*** Task input ***

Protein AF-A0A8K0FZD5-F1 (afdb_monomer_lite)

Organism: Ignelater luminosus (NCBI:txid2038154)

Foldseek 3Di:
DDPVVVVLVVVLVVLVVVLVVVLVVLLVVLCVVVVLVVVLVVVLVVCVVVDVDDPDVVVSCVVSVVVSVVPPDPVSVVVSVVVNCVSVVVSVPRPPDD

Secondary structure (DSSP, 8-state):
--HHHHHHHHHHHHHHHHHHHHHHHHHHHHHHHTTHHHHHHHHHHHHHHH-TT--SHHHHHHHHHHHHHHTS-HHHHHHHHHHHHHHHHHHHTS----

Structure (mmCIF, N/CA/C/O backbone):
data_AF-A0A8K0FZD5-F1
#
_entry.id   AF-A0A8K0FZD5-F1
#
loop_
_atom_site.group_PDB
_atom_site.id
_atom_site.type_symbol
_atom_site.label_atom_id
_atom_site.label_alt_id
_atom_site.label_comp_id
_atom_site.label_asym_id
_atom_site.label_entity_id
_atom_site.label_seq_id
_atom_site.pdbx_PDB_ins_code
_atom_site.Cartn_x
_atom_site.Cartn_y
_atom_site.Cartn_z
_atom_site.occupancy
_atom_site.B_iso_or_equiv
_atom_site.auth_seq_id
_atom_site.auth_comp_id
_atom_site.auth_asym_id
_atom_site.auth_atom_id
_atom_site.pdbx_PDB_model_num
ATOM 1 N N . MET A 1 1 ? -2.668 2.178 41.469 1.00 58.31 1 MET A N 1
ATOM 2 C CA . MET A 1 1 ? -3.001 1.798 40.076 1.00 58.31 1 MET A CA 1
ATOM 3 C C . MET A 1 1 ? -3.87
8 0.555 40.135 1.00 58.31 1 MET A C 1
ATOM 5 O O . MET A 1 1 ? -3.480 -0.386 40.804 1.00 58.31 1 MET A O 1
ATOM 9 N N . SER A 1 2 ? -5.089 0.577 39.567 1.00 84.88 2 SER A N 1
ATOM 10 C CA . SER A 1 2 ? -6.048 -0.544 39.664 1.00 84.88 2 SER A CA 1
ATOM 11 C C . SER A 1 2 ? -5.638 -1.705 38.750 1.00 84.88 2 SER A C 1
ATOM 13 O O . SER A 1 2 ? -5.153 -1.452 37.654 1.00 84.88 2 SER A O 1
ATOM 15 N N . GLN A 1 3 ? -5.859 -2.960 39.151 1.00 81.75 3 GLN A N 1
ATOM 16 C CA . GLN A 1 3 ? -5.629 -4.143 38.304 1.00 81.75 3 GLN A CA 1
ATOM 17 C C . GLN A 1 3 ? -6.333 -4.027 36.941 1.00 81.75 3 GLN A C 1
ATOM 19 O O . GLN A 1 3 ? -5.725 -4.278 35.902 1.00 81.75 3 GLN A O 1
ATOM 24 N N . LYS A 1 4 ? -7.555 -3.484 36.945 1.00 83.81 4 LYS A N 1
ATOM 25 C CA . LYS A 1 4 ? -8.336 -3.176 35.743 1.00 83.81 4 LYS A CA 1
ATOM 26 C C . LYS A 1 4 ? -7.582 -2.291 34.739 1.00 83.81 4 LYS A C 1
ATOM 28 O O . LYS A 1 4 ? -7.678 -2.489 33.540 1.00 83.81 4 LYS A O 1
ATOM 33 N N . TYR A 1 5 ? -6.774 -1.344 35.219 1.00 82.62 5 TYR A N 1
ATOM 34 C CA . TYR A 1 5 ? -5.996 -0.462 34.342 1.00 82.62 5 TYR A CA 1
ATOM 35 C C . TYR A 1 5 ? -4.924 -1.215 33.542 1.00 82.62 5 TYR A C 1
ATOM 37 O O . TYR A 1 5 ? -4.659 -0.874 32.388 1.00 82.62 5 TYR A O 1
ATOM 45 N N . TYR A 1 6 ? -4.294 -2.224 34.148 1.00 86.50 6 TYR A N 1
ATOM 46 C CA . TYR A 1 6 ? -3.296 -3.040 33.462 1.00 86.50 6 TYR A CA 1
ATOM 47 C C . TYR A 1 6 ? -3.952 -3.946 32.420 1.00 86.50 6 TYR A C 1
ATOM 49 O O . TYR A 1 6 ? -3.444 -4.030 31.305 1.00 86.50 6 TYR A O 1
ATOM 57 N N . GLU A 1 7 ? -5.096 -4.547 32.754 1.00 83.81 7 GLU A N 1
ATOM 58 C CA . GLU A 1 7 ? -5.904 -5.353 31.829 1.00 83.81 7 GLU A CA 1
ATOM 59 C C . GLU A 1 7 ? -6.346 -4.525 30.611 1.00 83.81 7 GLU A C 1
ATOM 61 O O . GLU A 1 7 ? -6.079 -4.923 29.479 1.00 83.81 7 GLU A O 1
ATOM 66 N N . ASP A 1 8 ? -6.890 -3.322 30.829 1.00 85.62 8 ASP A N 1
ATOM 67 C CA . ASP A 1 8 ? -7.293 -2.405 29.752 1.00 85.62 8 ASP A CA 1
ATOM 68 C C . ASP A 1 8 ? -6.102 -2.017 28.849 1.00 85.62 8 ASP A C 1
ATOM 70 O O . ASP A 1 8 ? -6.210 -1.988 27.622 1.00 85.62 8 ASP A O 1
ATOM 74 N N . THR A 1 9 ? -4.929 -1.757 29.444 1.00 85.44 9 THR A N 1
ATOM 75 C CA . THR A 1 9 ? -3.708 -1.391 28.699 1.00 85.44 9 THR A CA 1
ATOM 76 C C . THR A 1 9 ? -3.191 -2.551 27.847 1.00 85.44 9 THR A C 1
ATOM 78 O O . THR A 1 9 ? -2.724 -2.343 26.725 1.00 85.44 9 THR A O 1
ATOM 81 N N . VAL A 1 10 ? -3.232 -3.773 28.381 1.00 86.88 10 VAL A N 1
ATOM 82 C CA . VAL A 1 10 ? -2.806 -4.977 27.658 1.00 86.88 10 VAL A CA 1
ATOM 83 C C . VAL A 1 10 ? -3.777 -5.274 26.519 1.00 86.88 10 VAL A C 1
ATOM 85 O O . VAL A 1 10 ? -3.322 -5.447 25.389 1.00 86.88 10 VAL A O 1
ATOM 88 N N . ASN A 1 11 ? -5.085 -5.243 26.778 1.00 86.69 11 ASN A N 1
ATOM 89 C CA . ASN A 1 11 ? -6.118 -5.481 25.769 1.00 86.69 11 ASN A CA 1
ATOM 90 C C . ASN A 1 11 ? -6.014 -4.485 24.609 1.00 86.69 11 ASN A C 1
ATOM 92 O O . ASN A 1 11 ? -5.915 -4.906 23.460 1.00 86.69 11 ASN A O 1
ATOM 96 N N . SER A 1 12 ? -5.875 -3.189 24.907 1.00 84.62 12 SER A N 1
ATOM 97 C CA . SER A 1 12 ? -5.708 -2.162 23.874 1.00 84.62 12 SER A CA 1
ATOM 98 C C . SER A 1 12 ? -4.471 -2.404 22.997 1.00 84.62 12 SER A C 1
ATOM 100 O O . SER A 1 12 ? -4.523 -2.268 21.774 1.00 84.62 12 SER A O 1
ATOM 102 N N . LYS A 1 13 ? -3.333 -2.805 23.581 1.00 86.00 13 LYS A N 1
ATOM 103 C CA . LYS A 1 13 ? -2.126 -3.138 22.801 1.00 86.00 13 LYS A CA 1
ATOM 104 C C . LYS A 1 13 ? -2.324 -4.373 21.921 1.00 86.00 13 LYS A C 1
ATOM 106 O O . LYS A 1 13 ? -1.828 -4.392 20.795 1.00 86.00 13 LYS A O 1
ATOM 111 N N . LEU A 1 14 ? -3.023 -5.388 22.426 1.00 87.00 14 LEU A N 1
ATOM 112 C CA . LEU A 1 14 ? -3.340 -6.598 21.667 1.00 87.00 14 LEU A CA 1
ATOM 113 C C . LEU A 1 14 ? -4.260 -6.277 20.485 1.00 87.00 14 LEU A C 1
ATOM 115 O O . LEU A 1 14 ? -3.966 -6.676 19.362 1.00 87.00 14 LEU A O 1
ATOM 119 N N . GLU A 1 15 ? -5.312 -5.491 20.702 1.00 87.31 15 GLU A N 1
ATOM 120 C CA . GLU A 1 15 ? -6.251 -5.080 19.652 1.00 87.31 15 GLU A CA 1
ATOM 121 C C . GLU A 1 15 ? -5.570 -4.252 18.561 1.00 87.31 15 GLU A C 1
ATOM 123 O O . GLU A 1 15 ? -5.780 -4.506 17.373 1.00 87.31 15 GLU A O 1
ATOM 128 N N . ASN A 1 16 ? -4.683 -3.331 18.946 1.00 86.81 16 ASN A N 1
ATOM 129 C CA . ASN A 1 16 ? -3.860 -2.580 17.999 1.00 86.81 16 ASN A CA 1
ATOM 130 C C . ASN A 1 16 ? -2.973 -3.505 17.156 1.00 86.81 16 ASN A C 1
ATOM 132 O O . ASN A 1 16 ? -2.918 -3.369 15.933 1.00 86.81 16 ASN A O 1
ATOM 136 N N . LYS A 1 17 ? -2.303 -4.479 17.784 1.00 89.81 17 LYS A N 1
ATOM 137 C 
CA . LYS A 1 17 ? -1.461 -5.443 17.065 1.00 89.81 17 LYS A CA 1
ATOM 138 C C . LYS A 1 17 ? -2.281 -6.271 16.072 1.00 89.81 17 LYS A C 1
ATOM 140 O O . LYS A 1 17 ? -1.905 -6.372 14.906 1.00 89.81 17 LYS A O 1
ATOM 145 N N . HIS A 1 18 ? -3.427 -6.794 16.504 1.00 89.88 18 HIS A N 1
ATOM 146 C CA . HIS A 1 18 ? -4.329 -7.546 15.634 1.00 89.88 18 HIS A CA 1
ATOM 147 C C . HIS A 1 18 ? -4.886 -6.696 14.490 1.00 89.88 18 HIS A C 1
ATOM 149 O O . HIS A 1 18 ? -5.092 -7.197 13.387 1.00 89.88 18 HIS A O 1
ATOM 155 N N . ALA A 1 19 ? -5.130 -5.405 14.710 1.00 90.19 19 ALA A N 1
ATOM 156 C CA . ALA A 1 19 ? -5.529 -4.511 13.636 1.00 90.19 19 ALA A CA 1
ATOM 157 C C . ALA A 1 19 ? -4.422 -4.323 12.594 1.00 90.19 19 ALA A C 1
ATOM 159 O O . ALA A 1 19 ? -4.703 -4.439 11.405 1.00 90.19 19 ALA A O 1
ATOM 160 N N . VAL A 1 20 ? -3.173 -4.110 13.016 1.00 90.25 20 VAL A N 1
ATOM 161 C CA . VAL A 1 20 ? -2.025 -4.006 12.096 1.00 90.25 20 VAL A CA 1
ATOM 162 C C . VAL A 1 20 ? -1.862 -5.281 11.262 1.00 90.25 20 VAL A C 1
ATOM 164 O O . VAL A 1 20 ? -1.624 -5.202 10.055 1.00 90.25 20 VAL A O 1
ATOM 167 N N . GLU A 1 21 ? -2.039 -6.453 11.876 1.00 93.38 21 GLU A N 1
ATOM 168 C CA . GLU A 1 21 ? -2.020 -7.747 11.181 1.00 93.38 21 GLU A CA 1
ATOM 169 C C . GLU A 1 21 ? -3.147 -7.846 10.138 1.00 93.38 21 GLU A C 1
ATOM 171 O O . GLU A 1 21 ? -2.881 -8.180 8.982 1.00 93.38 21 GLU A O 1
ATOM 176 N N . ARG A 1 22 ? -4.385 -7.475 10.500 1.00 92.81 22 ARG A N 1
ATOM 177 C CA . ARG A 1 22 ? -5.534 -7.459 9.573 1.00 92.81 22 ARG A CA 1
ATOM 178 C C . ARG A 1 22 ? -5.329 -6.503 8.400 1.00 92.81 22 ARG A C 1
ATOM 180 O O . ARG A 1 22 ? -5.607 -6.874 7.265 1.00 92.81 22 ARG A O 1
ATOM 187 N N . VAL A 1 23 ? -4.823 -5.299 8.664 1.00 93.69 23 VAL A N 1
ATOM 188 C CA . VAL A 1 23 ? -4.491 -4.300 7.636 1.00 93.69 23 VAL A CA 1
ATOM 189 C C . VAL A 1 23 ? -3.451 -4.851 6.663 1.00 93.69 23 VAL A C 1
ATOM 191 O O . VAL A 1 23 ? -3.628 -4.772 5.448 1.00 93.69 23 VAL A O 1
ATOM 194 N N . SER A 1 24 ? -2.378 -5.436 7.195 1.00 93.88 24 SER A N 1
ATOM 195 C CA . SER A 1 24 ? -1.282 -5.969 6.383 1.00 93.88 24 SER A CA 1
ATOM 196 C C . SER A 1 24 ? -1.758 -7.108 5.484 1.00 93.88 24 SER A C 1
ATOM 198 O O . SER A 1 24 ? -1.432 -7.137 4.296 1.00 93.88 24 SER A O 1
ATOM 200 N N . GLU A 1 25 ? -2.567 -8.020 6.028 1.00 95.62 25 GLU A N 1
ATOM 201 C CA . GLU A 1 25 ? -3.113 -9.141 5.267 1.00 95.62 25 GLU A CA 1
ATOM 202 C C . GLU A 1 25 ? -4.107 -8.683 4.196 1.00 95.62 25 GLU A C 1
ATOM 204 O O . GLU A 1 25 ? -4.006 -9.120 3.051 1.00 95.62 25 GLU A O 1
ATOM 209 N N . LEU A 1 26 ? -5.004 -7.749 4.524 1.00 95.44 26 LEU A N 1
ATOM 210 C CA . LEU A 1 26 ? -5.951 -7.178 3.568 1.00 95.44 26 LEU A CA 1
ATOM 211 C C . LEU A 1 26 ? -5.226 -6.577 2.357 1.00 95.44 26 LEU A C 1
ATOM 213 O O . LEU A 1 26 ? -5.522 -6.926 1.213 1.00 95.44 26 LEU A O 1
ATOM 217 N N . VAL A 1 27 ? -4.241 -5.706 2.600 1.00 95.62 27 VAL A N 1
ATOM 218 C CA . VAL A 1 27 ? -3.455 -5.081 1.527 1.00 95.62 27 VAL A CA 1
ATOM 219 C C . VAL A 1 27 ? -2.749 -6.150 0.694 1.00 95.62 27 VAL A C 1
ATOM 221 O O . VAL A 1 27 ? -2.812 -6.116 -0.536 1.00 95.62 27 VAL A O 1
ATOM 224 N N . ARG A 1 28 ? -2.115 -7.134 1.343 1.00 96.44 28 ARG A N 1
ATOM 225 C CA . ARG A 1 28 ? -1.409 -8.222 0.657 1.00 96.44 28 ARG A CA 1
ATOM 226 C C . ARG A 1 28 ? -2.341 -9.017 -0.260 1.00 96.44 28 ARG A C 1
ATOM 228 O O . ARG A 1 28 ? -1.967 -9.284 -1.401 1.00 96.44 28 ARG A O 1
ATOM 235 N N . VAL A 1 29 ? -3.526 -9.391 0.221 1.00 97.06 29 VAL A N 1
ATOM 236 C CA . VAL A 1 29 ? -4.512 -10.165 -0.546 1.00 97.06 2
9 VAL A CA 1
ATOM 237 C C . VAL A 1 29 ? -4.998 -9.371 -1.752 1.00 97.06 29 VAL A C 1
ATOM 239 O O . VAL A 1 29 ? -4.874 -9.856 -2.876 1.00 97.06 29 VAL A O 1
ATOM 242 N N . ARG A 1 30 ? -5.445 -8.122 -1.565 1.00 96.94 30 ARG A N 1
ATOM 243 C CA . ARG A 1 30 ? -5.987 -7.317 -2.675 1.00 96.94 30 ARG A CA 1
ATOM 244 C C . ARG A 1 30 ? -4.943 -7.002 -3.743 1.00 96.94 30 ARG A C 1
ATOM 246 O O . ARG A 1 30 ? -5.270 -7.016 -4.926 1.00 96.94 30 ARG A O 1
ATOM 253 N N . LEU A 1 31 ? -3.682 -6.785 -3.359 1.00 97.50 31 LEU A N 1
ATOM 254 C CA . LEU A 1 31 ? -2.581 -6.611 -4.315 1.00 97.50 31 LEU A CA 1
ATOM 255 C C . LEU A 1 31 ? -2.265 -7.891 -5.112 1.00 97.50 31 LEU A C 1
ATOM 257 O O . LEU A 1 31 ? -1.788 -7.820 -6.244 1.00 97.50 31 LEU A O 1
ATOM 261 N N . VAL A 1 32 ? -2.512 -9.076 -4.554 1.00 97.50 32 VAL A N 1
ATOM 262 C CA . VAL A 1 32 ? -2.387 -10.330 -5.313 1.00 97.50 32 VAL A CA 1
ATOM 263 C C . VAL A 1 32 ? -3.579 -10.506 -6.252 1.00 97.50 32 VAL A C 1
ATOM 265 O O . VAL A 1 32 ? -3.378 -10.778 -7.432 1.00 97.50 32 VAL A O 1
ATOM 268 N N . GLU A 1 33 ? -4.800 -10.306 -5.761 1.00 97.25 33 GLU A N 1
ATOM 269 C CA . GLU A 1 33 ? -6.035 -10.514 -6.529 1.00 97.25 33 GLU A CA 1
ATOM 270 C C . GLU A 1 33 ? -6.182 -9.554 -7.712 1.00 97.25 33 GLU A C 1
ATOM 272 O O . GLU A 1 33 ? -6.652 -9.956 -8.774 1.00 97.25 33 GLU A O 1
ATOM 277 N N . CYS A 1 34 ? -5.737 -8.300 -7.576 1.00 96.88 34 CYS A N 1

*** End of Task input ***

> Exercise prompt: Would you please copy exactly the part of the entries above that begins at the line containing "ATOM 49 O O" and ends at the line containing "ATOM 61 O O", both lines included?

> Exercise result:
ATOM 49 O O . TYR A 1 6 ? -3.444 -4.030 31.305 1.00 86.50 6 TYR A O 1
ATOM 57 N N . GLU A 1 7 ? -5.096 -4.547 32.754 1.00 83.81 7 GLU A N 1
ATOM 58 C CA . GLU A 1 7 ? -5.904 -5.353 31.829 1.00 83.81 7 GLU A CA 1
ATOM 59 C C . GLU A 1 7 ? -6.346 -4.525 30.611 1.00 83.81 7 GLU A C 1
ATOM 61 O O . GLU A 1 7 ? -6.079 -4.923 29.479 1.00 83.81 7 GLU A O 1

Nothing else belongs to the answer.